[Items from a dataset]
◆ ◆ ◆ ◆ ◆ ◆ ◆
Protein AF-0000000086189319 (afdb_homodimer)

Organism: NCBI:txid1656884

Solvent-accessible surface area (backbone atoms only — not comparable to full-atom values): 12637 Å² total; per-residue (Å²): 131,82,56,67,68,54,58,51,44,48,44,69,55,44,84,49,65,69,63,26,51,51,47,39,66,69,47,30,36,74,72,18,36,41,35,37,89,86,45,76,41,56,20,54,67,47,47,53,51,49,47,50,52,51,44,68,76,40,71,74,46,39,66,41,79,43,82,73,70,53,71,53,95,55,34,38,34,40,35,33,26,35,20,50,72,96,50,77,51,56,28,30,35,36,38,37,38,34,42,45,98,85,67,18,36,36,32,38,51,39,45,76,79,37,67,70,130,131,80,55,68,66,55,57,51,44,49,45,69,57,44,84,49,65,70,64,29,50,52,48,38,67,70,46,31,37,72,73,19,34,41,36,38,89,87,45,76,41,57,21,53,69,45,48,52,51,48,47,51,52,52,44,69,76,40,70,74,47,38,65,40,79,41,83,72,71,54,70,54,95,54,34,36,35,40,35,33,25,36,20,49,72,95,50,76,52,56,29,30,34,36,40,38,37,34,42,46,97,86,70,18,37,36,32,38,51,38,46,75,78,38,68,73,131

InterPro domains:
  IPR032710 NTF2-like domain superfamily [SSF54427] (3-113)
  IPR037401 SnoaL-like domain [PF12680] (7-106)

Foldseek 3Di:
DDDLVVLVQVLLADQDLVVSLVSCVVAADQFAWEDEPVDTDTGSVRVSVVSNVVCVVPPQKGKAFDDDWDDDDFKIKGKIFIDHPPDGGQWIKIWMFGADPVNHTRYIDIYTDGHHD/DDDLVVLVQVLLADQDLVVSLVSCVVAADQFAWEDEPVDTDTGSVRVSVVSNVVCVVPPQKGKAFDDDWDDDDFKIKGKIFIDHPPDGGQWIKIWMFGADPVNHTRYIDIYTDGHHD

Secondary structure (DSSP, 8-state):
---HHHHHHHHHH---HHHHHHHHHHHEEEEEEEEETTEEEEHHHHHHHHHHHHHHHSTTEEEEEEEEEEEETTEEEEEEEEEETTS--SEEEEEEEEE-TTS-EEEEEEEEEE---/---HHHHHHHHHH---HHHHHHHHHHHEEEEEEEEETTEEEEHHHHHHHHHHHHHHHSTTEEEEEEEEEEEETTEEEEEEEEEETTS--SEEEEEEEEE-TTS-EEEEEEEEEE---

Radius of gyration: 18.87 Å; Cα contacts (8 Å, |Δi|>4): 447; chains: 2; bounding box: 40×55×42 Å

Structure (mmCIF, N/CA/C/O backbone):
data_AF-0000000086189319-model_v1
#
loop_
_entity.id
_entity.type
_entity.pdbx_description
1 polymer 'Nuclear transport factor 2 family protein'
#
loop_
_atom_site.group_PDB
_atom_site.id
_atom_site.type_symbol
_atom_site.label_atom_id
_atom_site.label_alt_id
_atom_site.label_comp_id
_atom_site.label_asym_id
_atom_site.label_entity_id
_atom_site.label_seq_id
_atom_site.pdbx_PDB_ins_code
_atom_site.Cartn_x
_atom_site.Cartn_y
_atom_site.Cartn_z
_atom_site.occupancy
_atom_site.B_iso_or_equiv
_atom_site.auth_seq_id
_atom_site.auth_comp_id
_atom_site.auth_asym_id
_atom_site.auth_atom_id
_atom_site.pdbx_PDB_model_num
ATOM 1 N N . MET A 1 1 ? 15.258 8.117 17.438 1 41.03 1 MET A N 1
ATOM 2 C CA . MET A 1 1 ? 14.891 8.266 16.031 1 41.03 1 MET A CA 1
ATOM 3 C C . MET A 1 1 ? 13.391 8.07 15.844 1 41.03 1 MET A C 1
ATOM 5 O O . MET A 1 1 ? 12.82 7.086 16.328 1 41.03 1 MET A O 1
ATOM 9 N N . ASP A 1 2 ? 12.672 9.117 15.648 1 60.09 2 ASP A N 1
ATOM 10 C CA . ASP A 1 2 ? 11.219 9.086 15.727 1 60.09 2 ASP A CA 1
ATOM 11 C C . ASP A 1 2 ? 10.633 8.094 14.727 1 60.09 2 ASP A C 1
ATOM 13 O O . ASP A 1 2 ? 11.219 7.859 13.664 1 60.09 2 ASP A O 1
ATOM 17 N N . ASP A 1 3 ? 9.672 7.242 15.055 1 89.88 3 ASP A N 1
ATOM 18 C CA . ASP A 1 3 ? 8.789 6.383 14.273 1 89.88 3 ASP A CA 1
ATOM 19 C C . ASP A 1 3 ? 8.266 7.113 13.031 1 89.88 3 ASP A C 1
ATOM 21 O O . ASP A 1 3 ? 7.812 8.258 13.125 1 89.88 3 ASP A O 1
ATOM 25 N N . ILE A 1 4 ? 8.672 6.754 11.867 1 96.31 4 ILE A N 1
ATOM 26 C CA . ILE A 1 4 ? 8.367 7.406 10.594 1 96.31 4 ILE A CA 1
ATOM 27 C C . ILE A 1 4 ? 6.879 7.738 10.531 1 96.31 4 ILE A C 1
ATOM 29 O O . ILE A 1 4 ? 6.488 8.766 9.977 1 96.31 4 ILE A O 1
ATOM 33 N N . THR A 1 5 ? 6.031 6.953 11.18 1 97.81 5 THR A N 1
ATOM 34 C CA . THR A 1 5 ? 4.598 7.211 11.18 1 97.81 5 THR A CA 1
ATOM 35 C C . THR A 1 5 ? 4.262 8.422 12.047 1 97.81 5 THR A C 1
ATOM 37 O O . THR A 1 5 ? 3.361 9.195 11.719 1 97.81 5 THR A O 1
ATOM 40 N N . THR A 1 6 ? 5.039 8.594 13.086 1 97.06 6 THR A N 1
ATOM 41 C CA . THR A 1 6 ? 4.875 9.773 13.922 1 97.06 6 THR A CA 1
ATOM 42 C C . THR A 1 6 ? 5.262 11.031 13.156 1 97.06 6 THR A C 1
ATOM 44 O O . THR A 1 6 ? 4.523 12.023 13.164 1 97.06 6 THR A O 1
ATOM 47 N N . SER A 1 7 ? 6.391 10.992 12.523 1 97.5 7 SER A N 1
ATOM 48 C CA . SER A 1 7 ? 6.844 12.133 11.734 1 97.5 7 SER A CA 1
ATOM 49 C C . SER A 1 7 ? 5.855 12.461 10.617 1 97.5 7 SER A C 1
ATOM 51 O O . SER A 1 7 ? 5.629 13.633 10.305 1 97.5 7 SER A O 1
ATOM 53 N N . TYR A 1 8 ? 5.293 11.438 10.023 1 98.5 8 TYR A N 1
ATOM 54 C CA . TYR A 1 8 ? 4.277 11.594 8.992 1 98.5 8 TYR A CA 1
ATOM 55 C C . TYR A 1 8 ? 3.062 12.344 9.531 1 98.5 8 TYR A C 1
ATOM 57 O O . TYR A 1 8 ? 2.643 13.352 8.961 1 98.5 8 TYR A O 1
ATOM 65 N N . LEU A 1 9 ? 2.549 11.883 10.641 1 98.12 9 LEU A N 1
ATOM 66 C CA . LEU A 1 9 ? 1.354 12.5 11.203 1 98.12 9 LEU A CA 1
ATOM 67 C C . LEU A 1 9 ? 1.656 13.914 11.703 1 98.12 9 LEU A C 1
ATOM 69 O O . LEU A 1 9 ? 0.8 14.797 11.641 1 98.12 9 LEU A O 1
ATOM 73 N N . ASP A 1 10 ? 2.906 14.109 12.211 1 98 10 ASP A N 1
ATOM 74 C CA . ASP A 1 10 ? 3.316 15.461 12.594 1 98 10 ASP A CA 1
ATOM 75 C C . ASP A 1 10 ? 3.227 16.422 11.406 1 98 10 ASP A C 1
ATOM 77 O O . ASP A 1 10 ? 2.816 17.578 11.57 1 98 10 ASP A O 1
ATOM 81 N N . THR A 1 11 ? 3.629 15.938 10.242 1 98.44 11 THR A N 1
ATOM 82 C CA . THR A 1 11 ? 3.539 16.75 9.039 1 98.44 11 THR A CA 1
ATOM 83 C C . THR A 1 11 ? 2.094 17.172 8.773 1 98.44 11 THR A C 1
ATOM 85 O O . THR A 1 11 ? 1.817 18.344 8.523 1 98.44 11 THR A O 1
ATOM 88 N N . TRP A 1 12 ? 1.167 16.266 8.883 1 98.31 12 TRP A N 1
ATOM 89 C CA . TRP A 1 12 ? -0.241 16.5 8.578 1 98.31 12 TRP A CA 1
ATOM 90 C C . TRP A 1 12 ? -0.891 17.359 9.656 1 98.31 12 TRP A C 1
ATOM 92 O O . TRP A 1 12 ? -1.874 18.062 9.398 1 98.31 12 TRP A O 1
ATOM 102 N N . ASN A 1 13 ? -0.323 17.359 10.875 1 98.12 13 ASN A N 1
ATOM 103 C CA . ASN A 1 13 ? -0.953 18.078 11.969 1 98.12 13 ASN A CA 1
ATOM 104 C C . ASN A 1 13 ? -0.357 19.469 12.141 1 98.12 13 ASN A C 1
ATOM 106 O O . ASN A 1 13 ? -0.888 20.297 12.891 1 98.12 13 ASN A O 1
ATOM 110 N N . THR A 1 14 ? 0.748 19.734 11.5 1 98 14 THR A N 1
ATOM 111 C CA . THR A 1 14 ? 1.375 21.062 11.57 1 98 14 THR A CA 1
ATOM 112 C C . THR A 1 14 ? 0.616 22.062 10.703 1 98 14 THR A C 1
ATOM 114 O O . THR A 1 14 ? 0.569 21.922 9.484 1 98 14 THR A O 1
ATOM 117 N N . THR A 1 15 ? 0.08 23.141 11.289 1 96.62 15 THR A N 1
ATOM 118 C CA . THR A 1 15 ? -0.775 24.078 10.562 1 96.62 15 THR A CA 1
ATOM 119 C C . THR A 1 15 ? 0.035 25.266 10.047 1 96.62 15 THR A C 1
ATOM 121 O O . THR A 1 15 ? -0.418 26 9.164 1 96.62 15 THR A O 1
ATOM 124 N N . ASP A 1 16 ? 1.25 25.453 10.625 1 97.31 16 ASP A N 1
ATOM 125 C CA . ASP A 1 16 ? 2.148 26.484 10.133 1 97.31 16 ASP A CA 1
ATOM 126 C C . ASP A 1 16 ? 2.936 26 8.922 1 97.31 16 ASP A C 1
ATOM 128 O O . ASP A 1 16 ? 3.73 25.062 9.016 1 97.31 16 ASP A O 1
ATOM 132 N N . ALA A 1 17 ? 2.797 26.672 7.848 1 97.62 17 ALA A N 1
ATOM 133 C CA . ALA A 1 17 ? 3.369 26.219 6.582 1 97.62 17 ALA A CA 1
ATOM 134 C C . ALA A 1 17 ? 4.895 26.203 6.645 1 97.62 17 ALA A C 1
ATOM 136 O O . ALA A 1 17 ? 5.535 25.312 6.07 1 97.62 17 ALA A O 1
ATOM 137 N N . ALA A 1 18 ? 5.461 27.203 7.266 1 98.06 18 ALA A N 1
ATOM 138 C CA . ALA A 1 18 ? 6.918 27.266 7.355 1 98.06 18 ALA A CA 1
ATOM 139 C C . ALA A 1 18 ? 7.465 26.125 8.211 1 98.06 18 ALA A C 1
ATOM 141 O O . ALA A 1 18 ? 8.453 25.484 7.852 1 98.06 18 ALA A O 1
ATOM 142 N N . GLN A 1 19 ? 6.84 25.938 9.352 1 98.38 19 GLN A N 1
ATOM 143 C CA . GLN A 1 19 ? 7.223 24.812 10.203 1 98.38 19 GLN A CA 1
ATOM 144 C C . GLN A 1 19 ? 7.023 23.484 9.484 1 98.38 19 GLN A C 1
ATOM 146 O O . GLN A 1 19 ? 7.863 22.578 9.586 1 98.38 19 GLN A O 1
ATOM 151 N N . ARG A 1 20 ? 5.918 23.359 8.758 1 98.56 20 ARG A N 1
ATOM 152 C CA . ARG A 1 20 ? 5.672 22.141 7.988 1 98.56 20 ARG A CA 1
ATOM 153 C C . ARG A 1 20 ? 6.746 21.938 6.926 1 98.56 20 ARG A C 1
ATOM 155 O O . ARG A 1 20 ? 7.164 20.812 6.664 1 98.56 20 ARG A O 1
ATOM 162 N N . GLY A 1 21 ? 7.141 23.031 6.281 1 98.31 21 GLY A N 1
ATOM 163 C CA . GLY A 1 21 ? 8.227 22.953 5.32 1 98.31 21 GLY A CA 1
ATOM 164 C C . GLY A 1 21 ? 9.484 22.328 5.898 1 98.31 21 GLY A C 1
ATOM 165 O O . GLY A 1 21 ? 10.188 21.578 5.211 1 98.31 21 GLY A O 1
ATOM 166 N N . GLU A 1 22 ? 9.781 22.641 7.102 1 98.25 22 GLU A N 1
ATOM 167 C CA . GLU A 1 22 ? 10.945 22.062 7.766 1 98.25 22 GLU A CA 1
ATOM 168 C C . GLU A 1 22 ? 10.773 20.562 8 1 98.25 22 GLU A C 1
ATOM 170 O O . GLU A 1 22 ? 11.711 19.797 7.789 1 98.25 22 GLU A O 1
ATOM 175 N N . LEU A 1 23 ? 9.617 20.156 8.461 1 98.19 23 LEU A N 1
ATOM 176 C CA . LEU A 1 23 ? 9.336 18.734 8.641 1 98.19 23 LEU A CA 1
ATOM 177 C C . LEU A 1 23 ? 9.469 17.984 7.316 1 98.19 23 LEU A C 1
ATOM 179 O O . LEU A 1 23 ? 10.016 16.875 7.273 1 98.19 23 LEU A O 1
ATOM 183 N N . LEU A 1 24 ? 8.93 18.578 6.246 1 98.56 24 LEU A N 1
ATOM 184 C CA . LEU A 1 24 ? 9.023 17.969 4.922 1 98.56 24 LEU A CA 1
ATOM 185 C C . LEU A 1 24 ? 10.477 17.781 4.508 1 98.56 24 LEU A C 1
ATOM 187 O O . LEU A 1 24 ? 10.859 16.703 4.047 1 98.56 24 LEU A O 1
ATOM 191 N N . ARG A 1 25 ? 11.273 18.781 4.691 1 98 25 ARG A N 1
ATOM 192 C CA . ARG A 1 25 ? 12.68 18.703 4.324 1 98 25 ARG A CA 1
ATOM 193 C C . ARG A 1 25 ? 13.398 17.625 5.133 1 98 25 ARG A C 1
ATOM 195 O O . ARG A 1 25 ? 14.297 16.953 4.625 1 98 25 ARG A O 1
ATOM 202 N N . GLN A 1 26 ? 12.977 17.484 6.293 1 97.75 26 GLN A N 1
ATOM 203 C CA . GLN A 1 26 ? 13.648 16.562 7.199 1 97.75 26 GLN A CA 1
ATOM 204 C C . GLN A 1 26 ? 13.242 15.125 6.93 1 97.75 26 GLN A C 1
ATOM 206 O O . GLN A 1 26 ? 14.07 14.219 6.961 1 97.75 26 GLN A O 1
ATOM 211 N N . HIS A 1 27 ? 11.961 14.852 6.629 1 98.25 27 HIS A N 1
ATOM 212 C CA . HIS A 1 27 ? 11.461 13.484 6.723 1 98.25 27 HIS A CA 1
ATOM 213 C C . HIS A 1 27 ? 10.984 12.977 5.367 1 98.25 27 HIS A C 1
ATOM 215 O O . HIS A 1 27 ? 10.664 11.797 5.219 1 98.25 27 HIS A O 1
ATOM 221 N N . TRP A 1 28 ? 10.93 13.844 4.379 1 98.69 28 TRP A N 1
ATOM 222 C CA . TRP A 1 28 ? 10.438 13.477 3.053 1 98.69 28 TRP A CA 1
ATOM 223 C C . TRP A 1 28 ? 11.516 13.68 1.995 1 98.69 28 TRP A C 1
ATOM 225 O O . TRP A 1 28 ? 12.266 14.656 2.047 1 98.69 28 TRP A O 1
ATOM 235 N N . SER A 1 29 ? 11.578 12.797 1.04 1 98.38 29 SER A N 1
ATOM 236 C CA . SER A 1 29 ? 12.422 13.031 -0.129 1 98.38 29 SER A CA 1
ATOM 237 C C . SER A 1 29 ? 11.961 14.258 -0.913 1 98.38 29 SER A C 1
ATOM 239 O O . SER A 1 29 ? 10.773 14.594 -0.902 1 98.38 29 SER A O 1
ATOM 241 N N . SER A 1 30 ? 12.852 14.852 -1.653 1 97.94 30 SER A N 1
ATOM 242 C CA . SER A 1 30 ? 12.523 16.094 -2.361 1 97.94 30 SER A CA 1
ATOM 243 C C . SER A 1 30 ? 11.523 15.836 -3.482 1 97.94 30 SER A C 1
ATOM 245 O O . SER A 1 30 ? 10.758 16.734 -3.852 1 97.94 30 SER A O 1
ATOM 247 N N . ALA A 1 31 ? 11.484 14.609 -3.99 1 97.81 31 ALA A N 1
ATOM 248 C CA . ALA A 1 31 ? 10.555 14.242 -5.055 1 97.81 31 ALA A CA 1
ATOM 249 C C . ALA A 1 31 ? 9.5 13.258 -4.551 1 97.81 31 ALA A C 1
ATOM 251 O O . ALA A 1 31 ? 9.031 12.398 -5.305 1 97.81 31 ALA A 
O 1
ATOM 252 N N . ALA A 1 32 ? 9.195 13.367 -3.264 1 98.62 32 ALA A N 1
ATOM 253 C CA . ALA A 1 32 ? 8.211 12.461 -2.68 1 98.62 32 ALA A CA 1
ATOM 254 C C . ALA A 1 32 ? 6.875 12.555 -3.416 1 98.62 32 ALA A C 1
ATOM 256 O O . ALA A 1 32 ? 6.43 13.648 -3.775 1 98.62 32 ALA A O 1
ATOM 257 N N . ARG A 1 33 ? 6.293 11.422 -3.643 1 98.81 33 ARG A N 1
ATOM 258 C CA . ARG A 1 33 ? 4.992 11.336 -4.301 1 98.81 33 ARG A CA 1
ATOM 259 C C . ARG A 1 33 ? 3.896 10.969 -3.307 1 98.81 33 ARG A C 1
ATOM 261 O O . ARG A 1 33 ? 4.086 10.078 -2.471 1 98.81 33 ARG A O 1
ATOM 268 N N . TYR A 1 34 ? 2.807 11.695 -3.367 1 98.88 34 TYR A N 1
◆ ◆ ◆ ◆ ◆ ◆ ◆
**Exercise goal**
From the records above, print exactly the lines that run from the line with "ATOM 49 C C" to the line with "ATOM 121 O O", inclusive.

**Solved problem**
ATOM 49 C C . SER A 1 7 ? 5.855 12.461 10.617 1 97.5 7 SER A C 1
ATOM 51 O O . SER A 1 7 ? 5.629 13.633 10.305 1 97.5 7 SER A O 1
ATOM 53 N N . TYR A 1 8 ? 5.293 11.438 10.023 1 98.5 8 TYR A N 1
ATOM 54 C CA . TYR A 1 8 ? 4.277 11.594 8.992 1 98.5 8 TYR A CA 1
ATOM 55 C C . TYR A 1 8 ? 3.062 12.344 9.531 1 98.5 8 TYR A C 1
ATOM 57 O O . TYR A 1 8 ? 2.643 13.352 8.961 1 98.5 8 TYR A O 1
ATOM 65 N N . LEU A 1 9 ? 2.549 11.883 10.641 1 98.12 9 LEU A N 1
ATOM 66 C CA . LEU A 1 9 ? 1.354 12.5 11.203 1 98.12 9 LEU A CA 1
ATOM 67 C C . LEU A 1 9 ? 1.656 13.914 11.703 1 98.12 9 LEU A C 1
ATOM 69 O O . LEU A 1 9 ? 0.8 14.797 11.641 1 98.12 9 LEU A O 1
ATOM 73 N N . ASP A 1 10 ? 2.906 14.109 12.211 1 98 10 ASP A N 1
ATOM 74 C CA . ASP A 1 10 ? 3.316 15.461 12.594 1 98 10 ASP A CA 1
ATOM 75 C C . ASP A 1 10 ? 3.227 16.422 11.406 1 98 10 ASP A C 1
ATOM 77 O O . ASP A 1 10 ? 2.816 17.578 11.57 1 98 10 ASP A O 1
ATOM 81 N N . THR A 1 11 ? 3.629 15.938 10.242 1 98.44 11 THR A N 1
ATOM 82 C CA . THR A 1 11 ? 3.539 16.75 9.039 1 98.44 11 THR A CA 1
ATOM 83 C C . THR A 1 11 ? 2.094 17.172 8.773 1 98.44 11 THR A C 1
ATOM 85 O O . THR A 1 11 ? 1.817 18.344 8.523 1 98.44 11 THR A O 1
ATOM 88 N N . TRP A 1 12 ? 1.167 16.266 8.883 1 98.31 12 TRP A N 1
ATOM 89 C CA . TRP A 1 12 ? -0.241 16.5 8.578 1 98.31 12 TRP A CA 1
ATOM 90 C C . TRP A 1 12 ? -0.891 17.359 9.656 1 98.31 12 TRP A C 1
ATOM 92 O O . TRP A 1 12 ? -1.874 18.062 9.398 1 98.31 12 TRP A O 1
ATOM 102 N N . ASN A 1 13 ? -0.323 17.359 10.875 1 98.12 13 ASN A N 1
ATOM 103 C CA . ASN A 1 13 ? -0.953 18.078 11.969 1 98.12 13 ASN A CA 1
ATOM 104 C C . ASN A 1 13 ? -0.357 19.469 12.141 1 98.12 13 ASN A C 1
ATOM 106 O O . ASN A 1 13 ? -0.888 20.297 12.891 1 98.12 13 ASN A O 1
ATOM 110 N N . THR A 1 14 ? 0.748 19.734 11.5 1 98 14 THR A N 1
ATOM 111 C CA . THR A 1 14 ? 1.375 21.062 11.57 1 98 14 THR A CA 1
ATOM 112 C C . THR A 1 14 ? 0.616 22.062 10.703 1 98 14 THR A C 1
ATOM 114 O O . THR A 1 14 ? 0.569 21.922 9.484 1 98 14 THR A O 1
ATOM 117 N N . THR A 1 15 ? 0.08 23.141 11.289 1 96.62 15 THR A N 1
ATOM 118 C CA . THR A 1 15 ? -0.775 24.078 10.562 1 96.62 15 THR A CA 1
ATOM 119 C C . THR A 1 15 ? 0.035 25.266 10.047 1 96.62 15 THR A C 1
ATOM 121 O O . THR A 1 15 ? -0.418 26 9.164 1 96.62 15 THR A O 1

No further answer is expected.